(Collected data)

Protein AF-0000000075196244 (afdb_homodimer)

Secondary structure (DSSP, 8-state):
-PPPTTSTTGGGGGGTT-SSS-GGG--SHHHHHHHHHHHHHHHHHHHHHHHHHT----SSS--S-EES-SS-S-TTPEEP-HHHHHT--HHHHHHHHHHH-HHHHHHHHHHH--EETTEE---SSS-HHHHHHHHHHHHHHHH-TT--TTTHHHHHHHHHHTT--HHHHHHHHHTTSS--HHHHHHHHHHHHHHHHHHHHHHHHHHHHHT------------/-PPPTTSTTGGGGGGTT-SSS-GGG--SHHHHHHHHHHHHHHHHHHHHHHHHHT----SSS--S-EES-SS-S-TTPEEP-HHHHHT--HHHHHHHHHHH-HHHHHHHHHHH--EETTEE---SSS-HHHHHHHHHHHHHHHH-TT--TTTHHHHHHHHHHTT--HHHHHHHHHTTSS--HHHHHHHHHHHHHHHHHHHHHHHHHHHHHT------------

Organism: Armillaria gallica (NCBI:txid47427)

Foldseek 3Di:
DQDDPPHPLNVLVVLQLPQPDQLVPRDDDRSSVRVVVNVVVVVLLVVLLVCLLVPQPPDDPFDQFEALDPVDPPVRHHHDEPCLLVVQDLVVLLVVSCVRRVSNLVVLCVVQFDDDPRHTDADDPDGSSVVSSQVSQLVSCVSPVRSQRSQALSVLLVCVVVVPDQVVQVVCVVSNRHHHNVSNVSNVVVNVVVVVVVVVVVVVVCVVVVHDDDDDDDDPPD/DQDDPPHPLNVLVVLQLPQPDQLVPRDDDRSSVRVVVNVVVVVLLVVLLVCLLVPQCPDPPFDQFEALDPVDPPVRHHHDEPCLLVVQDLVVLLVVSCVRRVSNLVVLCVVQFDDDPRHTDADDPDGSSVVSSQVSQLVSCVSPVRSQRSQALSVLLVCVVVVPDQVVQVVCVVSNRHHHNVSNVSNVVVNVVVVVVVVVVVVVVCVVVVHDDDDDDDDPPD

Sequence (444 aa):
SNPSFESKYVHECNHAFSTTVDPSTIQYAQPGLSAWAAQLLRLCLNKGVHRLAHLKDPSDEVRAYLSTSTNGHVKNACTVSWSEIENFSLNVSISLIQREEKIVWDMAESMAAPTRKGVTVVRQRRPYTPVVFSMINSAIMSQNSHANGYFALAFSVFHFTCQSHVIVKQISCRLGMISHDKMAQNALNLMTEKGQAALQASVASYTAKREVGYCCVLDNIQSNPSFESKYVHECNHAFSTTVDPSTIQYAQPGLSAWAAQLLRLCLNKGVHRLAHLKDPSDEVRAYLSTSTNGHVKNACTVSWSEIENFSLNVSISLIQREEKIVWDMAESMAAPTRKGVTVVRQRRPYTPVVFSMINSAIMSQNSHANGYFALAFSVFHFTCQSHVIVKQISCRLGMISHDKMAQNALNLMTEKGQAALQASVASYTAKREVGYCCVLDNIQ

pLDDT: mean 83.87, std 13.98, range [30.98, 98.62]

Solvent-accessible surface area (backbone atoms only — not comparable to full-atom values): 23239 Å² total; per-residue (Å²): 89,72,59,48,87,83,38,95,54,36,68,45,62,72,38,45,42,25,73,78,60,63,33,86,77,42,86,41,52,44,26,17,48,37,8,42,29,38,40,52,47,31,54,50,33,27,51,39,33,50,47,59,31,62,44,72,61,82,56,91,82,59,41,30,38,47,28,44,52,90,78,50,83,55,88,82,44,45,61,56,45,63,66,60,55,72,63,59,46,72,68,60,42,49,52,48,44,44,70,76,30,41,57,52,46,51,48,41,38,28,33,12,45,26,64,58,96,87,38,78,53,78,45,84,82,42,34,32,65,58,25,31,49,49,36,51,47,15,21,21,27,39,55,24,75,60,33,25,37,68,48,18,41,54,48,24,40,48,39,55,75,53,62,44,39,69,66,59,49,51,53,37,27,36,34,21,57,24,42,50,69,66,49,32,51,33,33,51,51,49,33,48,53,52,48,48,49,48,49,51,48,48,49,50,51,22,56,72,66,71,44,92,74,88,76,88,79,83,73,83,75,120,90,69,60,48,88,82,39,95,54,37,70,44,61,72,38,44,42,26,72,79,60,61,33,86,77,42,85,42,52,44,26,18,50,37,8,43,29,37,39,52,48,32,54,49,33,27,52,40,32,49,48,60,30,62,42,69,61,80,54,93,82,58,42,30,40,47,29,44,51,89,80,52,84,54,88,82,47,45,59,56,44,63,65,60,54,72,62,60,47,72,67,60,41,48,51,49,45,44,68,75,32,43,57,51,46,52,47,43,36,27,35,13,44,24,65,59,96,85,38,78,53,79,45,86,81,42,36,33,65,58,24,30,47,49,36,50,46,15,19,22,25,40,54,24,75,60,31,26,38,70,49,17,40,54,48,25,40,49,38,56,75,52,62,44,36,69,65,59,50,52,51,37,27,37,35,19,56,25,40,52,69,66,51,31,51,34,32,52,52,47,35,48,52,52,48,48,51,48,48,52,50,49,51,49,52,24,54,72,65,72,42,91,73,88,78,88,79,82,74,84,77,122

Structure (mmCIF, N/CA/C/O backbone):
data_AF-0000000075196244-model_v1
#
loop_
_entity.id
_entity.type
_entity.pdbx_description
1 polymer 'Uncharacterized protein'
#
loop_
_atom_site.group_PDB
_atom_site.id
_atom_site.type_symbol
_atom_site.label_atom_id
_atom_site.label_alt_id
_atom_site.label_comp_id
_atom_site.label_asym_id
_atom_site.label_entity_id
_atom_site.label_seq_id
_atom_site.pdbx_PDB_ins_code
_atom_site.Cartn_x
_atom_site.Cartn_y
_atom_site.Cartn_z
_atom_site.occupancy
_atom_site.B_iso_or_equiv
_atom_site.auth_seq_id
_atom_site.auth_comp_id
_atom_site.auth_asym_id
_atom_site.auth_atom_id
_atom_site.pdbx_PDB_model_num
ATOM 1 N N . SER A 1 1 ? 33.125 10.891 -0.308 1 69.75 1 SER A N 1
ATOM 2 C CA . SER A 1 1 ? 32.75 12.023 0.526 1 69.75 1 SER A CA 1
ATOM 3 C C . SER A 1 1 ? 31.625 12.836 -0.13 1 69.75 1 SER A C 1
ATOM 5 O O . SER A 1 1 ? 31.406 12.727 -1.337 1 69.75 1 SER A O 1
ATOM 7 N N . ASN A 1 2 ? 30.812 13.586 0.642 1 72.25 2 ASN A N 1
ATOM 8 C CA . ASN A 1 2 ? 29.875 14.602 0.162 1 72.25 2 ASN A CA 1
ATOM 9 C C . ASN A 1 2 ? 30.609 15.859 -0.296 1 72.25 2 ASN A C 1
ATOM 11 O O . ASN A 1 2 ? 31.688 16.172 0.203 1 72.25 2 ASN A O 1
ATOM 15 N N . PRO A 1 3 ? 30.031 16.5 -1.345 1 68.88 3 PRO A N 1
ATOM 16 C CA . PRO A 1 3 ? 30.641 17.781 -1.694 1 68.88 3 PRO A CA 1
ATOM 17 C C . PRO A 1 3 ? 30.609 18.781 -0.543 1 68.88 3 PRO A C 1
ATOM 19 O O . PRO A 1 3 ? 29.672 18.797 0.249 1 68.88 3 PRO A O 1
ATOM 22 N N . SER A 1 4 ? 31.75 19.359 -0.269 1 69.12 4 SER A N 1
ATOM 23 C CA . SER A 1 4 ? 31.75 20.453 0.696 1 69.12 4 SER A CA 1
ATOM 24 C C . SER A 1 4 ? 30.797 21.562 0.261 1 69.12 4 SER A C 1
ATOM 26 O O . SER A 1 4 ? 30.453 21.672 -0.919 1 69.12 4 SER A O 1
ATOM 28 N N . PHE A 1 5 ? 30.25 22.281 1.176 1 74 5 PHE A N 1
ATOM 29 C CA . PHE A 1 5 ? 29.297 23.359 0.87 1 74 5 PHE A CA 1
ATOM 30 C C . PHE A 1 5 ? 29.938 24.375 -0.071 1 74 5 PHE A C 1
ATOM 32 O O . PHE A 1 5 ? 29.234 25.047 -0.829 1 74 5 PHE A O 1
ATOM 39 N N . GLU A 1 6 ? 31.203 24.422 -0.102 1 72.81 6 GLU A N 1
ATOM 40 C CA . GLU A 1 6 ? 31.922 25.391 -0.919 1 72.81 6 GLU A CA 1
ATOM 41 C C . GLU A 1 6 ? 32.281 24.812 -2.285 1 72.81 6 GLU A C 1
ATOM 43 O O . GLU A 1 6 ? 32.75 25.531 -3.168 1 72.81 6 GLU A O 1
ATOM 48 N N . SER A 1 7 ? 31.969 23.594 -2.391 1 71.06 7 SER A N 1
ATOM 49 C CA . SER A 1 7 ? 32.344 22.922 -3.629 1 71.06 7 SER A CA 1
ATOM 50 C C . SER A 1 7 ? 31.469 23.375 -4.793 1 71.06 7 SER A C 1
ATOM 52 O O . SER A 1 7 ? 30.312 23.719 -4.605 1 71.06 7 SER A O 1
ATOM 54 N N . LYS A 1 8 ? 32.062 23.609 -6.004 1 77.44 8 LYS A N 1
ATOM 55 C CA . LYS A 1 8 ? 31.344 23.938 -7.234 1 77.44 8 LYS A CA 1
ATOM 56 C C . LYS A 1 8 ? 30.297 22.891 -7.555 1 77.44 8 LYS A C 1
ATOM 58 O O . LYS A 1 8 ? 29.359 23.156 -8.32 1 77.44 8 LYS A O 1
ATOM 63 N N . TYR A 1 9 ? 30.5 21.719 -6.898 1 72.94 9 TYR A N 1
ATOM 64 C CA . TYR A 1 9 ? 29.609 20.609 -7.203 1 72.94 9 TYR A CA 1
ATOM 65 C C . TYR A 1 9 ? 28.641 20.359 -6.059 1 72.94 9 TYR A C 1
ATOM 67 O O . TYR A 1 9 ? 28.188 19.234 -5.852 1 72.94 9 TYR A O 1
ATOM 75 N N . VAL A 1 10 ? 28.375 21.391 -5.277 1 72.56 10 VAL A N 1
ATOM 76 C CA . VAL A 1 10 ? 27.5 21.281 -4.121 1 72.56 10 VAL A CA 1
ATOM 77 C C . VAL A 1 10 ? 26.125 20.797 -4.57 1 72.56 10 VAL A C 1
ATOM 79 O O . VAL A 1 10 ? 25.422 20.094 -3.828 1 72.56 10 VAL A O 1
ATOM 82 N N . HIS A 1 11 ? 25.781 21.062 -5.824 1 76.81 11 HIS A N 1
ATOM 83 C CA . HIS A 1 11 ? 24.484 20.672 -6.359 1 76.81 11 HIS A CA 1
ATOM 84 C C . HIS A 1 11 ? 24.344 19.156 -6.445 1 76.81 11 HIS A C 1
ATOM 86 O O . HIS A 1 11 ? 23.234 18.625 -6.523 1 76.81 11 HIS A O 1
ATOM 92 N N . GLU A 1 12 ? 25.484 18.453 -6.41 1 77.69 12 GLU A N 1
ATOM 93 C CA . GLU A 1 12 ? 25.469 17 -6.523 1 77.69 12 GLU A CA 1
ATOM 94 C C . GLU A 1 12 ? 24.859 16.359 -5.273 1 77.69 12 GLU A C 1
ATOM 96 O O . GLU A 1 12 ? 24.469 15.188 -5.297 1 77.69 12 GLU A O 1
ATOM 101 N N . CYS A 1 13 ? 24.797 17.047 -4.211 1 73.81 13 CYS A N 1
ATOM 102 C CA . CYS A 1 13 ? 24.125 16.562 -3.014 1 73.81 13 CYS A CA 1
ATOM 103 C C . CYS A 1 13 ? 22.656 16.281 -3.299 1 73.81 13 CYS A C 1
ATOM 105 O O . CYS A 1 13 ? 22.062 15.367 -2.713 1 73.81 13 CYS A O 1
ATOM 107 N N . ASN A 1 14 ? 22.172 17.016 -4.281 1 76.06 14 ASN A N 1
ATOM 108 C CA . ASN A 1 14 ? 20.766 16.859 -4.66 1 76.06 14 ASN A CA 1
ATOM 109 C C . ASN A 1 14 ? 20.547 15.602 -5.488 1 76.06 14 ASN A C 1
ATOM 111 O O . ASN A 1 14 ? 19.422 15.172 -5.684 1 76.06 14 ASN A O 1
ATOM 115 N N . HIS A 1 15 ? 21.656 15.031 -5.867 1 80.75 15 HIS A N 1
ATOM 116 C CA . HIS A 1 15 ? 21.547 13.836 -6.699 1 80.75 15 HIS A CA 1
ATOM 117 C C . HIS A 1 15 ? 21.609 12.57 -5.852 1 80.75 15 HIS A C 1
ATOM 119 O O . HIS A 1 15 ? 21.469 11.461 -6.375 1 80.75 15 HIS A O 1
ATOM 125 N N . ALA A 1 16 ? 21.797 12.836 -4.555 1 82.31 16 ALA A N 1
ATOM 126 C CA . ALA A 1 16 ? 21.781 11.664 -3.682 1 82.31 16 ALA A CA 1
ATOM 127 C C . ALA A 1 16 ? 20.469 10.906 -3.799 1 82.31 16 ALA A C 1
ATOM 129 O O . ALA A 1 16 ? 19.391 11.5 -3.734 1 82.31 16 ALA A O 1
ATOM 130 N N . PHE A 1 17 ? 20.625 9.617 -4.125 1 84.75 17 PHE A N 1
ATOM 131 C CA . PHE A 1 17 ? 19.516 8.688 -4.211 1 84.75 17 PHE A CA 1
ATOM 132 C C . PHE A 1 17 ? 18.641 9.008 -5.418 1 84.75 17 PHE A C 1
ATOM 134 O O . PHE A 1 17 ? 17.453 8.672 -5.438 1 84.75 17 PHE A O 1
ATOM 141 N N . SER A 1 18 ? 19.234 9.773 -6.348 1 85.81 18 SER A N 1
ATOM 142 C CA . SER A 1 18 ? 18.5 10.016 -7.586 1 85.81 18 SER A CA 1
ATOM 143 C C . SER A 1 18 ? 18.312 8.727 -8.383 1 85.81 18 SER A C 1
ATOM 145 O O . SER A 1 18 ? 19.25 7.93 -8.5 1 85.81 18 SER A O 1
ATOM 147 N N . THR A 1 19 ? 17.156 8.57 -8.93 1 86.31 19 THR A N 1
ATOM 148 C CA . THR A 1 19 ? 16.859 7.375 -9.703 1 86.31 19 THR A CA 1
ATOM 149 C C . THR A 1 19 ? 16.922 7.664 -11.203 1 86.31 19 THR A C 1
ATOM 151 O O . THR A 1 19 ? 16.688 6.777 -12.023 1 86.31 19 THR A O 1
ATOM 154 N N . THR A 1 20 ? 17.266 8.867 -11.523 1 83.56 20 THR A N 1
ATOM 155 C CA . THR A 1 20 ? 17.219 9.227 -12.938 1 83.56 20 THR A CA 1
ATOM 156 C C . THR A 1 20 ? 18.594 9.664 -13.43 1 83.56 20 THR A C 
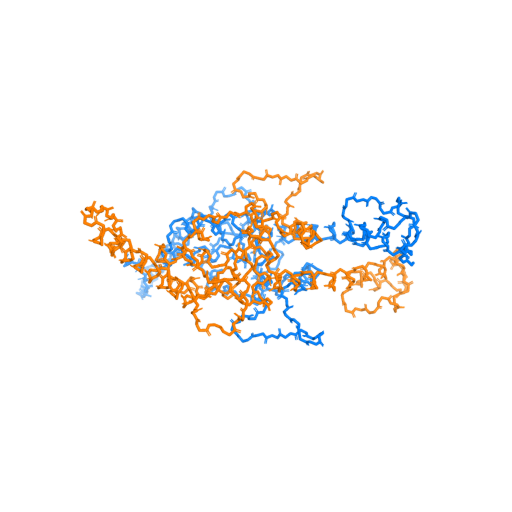1
ATOM 158 O O . THR A 1 20 ? 18.922 9.484 -14.609 1 83.56 20 THR A O 1
ATOM 161 N N . VAL A 1 21 ? 19.422 10.18 -12.547 1 83.38 21 VAL A N 1
ATOM 162 C CA . VAL A 1 21 ? 20.719 10.719 -12.953 1 83.38 21 VAL A CA 1
ATOM 163 C C . VAL A 1 21 ? 21.734 9.578 -13.078 1 83.38 21 VAL A C 1
ATOM 165 O O . VAL A 1 21 ? 21.812 8.703 -12.219 1 83.38 21 VAL A O 1
ATOM 168 N N . ASP A 1 22 ? 22.438 9.586 -14.086 1 85.25 22 ASP A N 1
ATOM 169 C CA . ASP A 1 22 ? 23.484 8.602 -14.273 1 85.25 22 ASP A CA 1
ATOM 170 C C . ASP A 1 22 ? 24.578 8.758 -13.219 1 85.25 22 ASP A C 1
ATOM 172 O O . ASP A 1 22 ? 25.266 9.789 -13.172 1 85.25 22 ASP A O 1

■ EXERCISE
Above are the records; from them, give again exactly the lines from the one containing "ATOM 22 N N" through the one containing "ATOM 83 C CA", both included.

■ EXERCISE RESPONSE
ATOM 22 N N . SER A 1 4 ? 31.75 19.359 -0.269 1 69.12 4 SER A N 1
ATOM 23 C CA . SER A 1 4 ? 31.75 20.453 0.696 1 69.12 4 SER A CA 1
ATOM 24 C C . SER A 1 4 ? 30.797 21.562 0.261 1 69.12 4 SER A C 1
ATOM 26 O O . SER A 1 4 ? 30.453 21.672 -0.919 1 69.12 4 SER A O 1
ATOM 28 N N . PHE A 1 5 ? 30.25 22.281 1.176 1 74 5 PHE A N 1
ATOM 29 C CA . PHE A 1 5 ? 29.297 23.359 0.87 1 74 5 PHE A CA 1
ATOM 30 C C . PHE A 1 5 ? 29.938 24.375 -0.071 1 74 5 PHE A C 1
ATOM 32 O O . PHE A 1 5 ? 29.234 25.047 -0.829 1 74 5 PHE A O 1
ATOM 39 N N . GLU A 1 6 ? 31.203 24.422 -0.102 1 72.81 6 GLU A N 1
ATOM 40 C CA . GLU A 1 6 ? 31.922 25.391 -0.919 1 72.81 6 GLU A CA 1
ATOM 41 C C . GLU A 1 6 ? 32.281 24.812 -2.285 1 72.81 6 GLU A C 1
ATOM 43 O O . GLU A 1 6 ? 32.75 25.531 -3.168 1 72.81 6 GLU A O 1
ATOM 48 N N . SER A 1 7 ? 31.969 23.594 -2.391 1 71.06 7 SER A N 1
ATOM 49 C CA . SER A 1 7 ? 32.344 22.922 -3.629 1 71.06 7 SER A CA 1
ATOM 50 C C . SER A 1 7 ? 31.469 23.375 -4.793 1 71.06 7 SER A C 1
ATOM 52 O O . SER A 1 7 ? 30.312 23.719 -4.605 1 71.06 7 SER A O 1
ATOM 54 N N . LYS A 1 8 ? 32.062 23.609 -6.004 1 77.44 8 LYS A N 1
ATOM 55 C CA . LYS A 1 8 ? 31.344 23.938 -7.234 1 77.44 8 LYS A CA 1
ATOM 56 C C . LYS A 1 8 ? 30.297 22.891 -7.555 1 77.44 8 LYS A C 1
ATOM 58 O O . LYS A 1 8 ? 29.359 23.156 -8.32 1 77.44 8 LYS A O 1
ATOM 63 N N . TYR A 1 9 ? 30.5 21.719 -6.898 1 72.94 9 TYR A N 1
ATOM 64 C CA . TYR A 1 9 ? 29.609 20.609 -7.203 1 72.94 9 TYR A CA 1
ATOM 65 C C . TYR A 1 9 ? 28.641 20.359 -6.059 1 72.94 9 TYR A C 1
ATOM 67 O O . TYR A 1 9 ? 28.188 19.234 -5.852 1 72.94 9 TYR A O 1
ATOM 75 N N . VAL A 1 10 ? 28.375 21.391 -5.277 1 72.56 10 VAL A N 1
ATOM 76 C CA . VAL A 1 10 ? 27.5 21.281 -4.121 1 72.56 10 VAL A CA 1
ATOM 77 C C . VAL A 1 10 ? 26.125 20.797 -4.57 1 72.56 10 VAL A C 1
ATOM 79 O O . VAL A 1 10 ? 25.422 20.094 -3.828 1 72.56 10 VAL A O 1
ATOM 82 N N . HIS A 1 11 ? 25.781 21.062 -5.824 1 76.81 11 HIS A N 1
ATOM 83 C CA . HIS A 1 11 ? 24.484 20.672 -6.359 1 76.81 11 HIS A CA 1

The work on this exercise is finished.